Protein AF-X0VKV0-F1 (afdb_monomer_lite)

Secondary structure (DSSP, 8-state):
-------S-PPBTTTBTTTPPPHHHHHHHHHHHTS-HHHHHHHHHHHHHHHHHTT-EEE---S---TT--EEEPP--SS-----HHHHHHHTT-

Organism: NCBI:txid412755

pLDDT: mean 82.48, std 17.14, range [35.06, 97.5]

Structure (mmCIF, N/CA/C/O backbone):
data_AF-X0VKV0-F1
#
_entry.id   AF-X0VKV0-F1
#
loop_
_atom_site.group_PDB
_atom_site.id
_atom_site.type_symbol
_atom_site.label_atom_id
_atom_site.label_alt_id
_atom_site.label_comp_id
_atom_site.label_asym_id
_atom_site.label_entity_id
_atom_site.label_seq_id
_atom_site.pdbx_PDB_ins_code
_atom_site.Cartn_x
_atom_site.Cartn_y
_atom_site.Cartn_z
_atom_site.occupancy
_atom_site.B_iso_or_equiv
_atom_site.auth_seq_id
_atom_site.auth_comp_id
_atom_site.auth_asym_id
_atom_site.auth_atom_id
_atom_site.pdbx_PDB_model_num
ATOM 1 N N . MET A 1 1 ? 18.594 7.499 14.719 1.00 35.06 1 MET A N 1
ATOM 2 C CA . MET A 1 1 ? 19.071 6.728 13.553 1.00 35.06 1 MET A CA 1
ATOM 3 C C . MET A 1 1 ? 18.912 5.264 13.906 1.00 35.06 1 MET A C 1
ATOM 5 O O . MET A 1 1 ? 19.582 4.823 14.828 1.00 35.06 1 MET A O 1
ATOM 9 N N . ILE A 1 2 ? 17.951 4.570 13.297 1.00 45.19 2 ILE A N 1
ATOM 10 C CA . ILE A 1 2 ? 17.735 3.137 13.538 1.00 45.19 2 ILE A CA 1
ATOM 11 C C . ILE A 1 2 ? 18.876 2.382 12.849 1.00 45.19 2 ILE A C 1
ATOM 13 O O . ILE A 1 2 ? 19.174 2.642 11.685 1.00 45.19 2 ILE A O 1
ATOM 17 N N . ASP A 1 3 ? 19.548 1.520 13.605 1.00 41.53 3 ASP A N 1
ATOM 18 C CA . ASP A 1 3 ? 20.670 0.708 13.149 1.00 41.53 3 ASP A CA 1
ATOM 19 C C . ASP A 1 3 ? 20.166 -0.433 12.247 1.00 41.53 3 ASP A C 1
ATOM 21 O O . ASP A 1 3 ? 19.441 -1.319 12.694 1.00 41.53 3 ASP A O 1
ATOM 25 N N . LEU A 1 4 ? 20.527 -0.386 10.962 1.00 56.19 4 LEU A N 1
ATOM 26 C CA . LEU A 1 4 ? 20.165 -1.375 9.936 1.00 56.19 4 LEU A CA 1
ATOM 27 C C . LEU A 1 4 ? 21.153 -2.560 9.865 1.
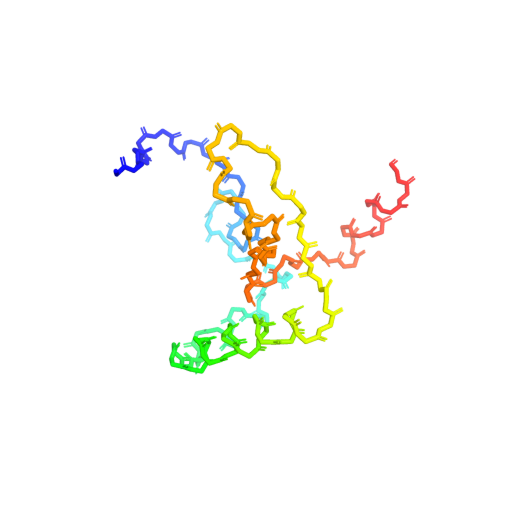00 56.19 4 LEU A C 1
ATOM 29 O O . LEU A 1 4 ? 21.061 -3.385 8.956 1.00 56.19 4 LEU A O 1
ATOM 33 N N . LYS A 1 5 ? 22.128 -2.668 10.778 1.00 46.62 5 LYS A N 1
ATOM 34 C CA . LYS A 1 5 ? 23.253 -3.614 10.645 1.00 46.62 5 LYS A CA 1
ATOM 35 C C . LYS A 1 5 ? 23.025 -5.013 11.229 1.00 46.62 5 LYS A C 1
ATOM 37 O O . LYS A 1 5 ? 23.976 -5.639 11.687 1.00 46.62 5 LYS A O 1
ATOM 42 N N . ASN A 1 6 ? 21.806 -5.551 11.156 1.00 48.78 6 ASN A N 1
ATOM 43 C CA . ASN A 1 6 ? 21.591 -6.983 11.404 1.00 48.78 6 ASN A CA 1
ATOM 44 C C . ASN A 1 6 ? 20.433 -7.565 10.570 1.00 48.78 6 ASN A C 1
ATOM 46 O O . ASN A 1 6 ? 19.499 -8.164 11.090 1.00 48.78 6 ASN A O 1
ATOM 50 N N . ASN A 1 7 ? 20.482 -7.338 9.254 1.00 54.69 7 ASN A N 1
ATOM 51 C CA . ASN A 1 7 ? 19.392 -7.609 8.313 1.00 54.69 7 ASN A CA 1
ATOM 52 C C . ASN A 1 7 ? 19.532 -8.964 7.587 1.00 54.69 7 ASN A C 1
ATOM 54 O O . ASN A 1 7 ? 19.374 -9.052 6.369 1.00 54.69 7 ASN A O 1
ATOM 58 N N . ALA A 1 8 ? 19.895 -10.029 8.306 1.00 54.78 8 ALA A N 1
ATOM 59 C CA . ALA A 1 8 ? 19.912 -11.367 7.722 1.00 54.78 8 ALA A CA 1
ATOM 60 C C . ALA A 1 8 ? 18.460 -11.851 7.495 1.00 54.78 8 ALA A C 1
ATOM 62 O O . ALA A 1 8 ? 17.829 -12.385 8.399 1.00 54.78 8 ALA A O 1
ATOM 63 N N . GLN A 1 9 ? 17.957 -11.639 6.272 1.00 70.38 9 GLN A N 1
ATOM 64 C CA . GLN A 1 9 ? 16.751 -12.233 5.664 1.00 70.38 9 GLN A CA 1
ATOM 65 C C . GLN A 1 9 ? 15.370 -11.899 6.268 1.00 70.38 9 GLN A C 1
ATOM 67 O O . GLN A 1 9 ? 14.512 -12.780 6.367 1.00 70.38 9 GLN A O 1
ATOM 72 N N . LEU A 1 10 ? 15.078 -10.638 6.603 1.00 87.44 10 LEU A N 1
ATOM 73 C CA . LEU A 1 10 ? 13.670 -10.241 6.764 1.00 87.44 10 LEU A CA 1
ATOM 74 C C . LEU A 1 10 ? 12.930 -10.390 5.424 1.00 87.44 10 LEU A C 1
ATOM 76 O O . LEU A 1 10 ? 13.485 -10.085 4.372 1.00 87.44 10 LEU A O 1
ATOM 80 N N . PHE A 1 11 ? 11.696 -10.894 5.469 1.00 90.19 11 PHE A N 1
ATOM 81 C CA . PHE A 1 11 ? 10.842 -10.972 4.287 1.00 90.19 11 PHE A CA 1
ATOM 82 C C . PHE A 1 11 ? 10.293 -9.585 3.957 1.00 90.19 11 PHE A C 1
ATOM 84 O O . PHE A 1 11 ? 9.613 -8.983 4.791 1.00 90.19 11 PHE A O 1
ATOM 91 N N . ASP A 1 12 ? 10.558 -9.106 2.747 1.00 93.00 12 ASP A N 1
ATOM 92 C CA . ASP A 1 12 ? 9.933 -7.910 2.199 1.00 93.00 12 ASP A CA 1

* * * * *

§ WHAT TO DO
Everything in the listing is to be returned word for word, except the pictures.

§ SOLUTION
Protein AF-X0VKV0-F1 (afdb_monomer_lite)

Secondary structure (DSSP, 8-state):
-------S-PPBTTTBTTTPPPHHHHHHHHHHHTS-HHHHHHHHHHHHHHHHHTT-EEE---S---TT--EEEPP--SS-----HHHHHHHTT-

Organism: NCBI:txid412755

pLDDT: mean 82.48, std 17.14, range [35.06, 97.5]

Structure (mmCIF, N/CA/C/O backbone):
data_AF-X0VKV0-F1
#
_entry.id   AF-X0VKV0-F1
#
loop_
_atom_site.group_PDB
_atom_site.id
_atom_site.type_symbol
_atom_site.label_atom_id
_atom_site.label_alt_id
_atom_site.label_comp_id
_atom_site.label_asym_id
_atom_site.label_entity_id
_atom_site.label_seq_id
_atom_site.pdbx_PDB_ins_code
_atom_site.Cartn_x
_atom_site.Cartn_y
_atom_site.Cartn_z
_atom_site.occupancy
_atom_site.B_iso_or_equiv
_atom_site.auth_seq_id
_atom_site.auth_comp_id
_atom_site.auth_asym_id
_atom_site.auth_atom_id
_atom_site.pdbx_PDB_model_num
ATOM 1 N N . MET A 1 1 ? 18.594 7.499 14.719 1.00 35.06 1 MET A N 1
ATOM 2 C CA . MET A 1 1 ? 19.071 6.728 13.553 1.00 35.06 1 MET A CA 1
ATOM 3 C C . MET A 1 1 ? 18.912 5.264 13.906 1.00 35.06 1 MET A C 1
ATOM 5 O O . MET A 1 1 ? 19.582 4.823 14.828 1.00 35.06 1 MET A O 1
ATOM 9 N N . ILE A 1 2 ? 17.951 4.570 13.297 1.00 45.19 2 ILE A N 1
ATOM 10 C CA . ILE A 1 2 ? 17.735 3.137 13.538 1.00 45.19 2 ILE A CA 1
ATOM 11 C C . ILE A 1 2 ? 18.876 2.382 12.849 1.00 45.19 2 ILE A C 1
ATOM 13 O O . ILE A 1 2 ? 19.174 2.642 11.685 1.00 45.19 2 ILE A O 1
ATOM 17 N N . ASP A 1 3 ? 19.548 1.520 13.605 1.00 41.53 3 ASP A N 1
ATOM 18 C CA . ASP A 1 3 ? 20.670 0.708 13.149 1.00 41.53 3 ASP A CA 1
ATOM 19 C C . ASP A 1 3 ? 20.166 -0.433 12.247 1.00 41.53 3 ASP A C 1
ATOM 21 O O . ASP A 1 3 ? 19.441 -1.319 12.694 1.00 41.53 3 ASP A O 1
ATOM 25 N N . LEU A 1 4 ? 20.527 -0.386 10.962 1.00 56.19 4 LEU A N 1
ATOM 26 C CA . LEU A 1 4 ? 20.165 -1.375 9.936 1.00 56.19 4 LEU A CA 1
ATOM 27 C C . LEU A 1 4 ? 21.153 -2.560 9.865 1.
00 56.19 4 LEU A C 1
ATOM 29 O O . LEU A 1 4 ? 21.061 -3.385 8.956 1.00 56.19 4 LEU A O 1
ATOM 33 N N . LYS A 1 5 ? 22.128 -2.668 10.778 1.00 46.62 5 LYS A N 1
ATOM 34 C CA . LYS A 1 5 ? 23.253 -3.614 10.645 1.00 46.62 5 LYS A CA 1
ATOM 35 C C . LYS A 1 5 ? 23.025 -5.013 11.229 1.00 46.62 5 LYS A C 1
ATOM 37 O O . LYS A 1 5 ? 23.976 -5.639 11.687 1.00 46.62 5 LYS A O 1
ATOM 42 N N . ASN A 1 6 ? 21.806 -5.551 11.156 1.00 48.78 6 ASN A N 1
ATOM 43 C CA . ASN A 1 6 ? 21.591 -6.983 11.404 1.00 48.78 6 ASN A CA 1
ATOM 44 C C . ASN A 1 6 ? 20.433 -7.565 10.570 1.00 48.78 6 ASN A C 1
ATOM 46 O O . ASN A 1 6 ? 19.499 -8.164 11.090 1.00 48.78 6 ASN A O 1
ATOM 50 N N . ASN A 1 7 ? 20.482 -7.338 9.254 1.00 54.69 7 ASN A N 1
ATOM 51 C CA . ASN A 1 7 ? 19.392 -7.609 8.313 1.00 54.69 7 ASN A CA 1
ATOM 52 C C . ASN A 1 7 ? 19.532 -8.964 7.587 1.00 54.69 7 ASN A C 1
ATOM 54 O O . ASN A 1 7 ? 19.374 -9.052 6.369 1.00 54.69 7 ASN A O 1
ATOM 58 N N . ALA A 1 8 ? 19.895 -10.029 8.306 1.00 54.78 8 ALA A N 1
ATOM 59 C CA . ALA A 1 8 ? 19.912 -11.367 7.722 1.00 54.78 8 ALA A CA 1
ATOM 60 C C . ALA A 1 8 ? 18.460 -11.851 7.495 1.00 54.78 8 ALA A C 1
ATOM 62 O O . ALA A 1 8 ? 17.829 -12.385 8.399 1.00 54.78 8 ALA A O 1
ATOM 63 N N . GLN A 1 9 ? 17.957 -11.639 6.272 1.00 70.38 9 GLN A N 1
ATOM 64 C CA . GLN A 1 9 ? 16.751 -12.233 5.664 1.00 70.38 9 GLN A CA 1
ATOM 65 C C . GLN A 1 9 ? 15.370 -11.899 6.268 1.00 70.38 9 GLN A C 1
ATOM 67 O O . GLN A 1 9 ? 14.512 -12.780 6.367 1.00 70.38 9 GLN A O 1
ATOM 72 N N . LEU A 1 10 ? 15.078 -10.638 6.603 1.00 87.44 10 LEU A N 1
ATOM 73 C CA . LEU A 1 10 ? 13.670 -10.241 6.764 1.00 87.44 10 LEU A CA 1
ATOM 74 C C . LEU A 1 10 ? 12.930 -10.390 5.424 1.00 87.44 10 LEU A C 1
ATOM 76 O O . LEU A 1 10 ? 13.485 -10.085 4.372 1.00 87.44 10 LEU A O 1
ATOM 80 N N . PHE A 1 11 ? 11.696 -10.894 5.469 1.00 90.19 11 PHE A N 1
ATOM 81 C CA . PHE A 1 11 ? 10.842 -10.972 4.287 1.00 90.19 11 PHE A CA 1
ATOM 82 C C . PHE A 1 11 ? 10.293 -9.585 3.957 1.00 90.19 11 PHE A C 1
ATOM 84 O O . PHE A 1 11 ? 9.613 -8.983 4.791 1.00 90.19 11 PHE A O 1
ATOM 91 N N . ASP A 1 12 ? 10.558 -9.106 2.747 1.00 93.00 12 ASP A N 1
ATOM 92 C CA . ASP A 1 12 ? 9.933 -7.910 2.199 1.00 93.00 12 ASP A CA 1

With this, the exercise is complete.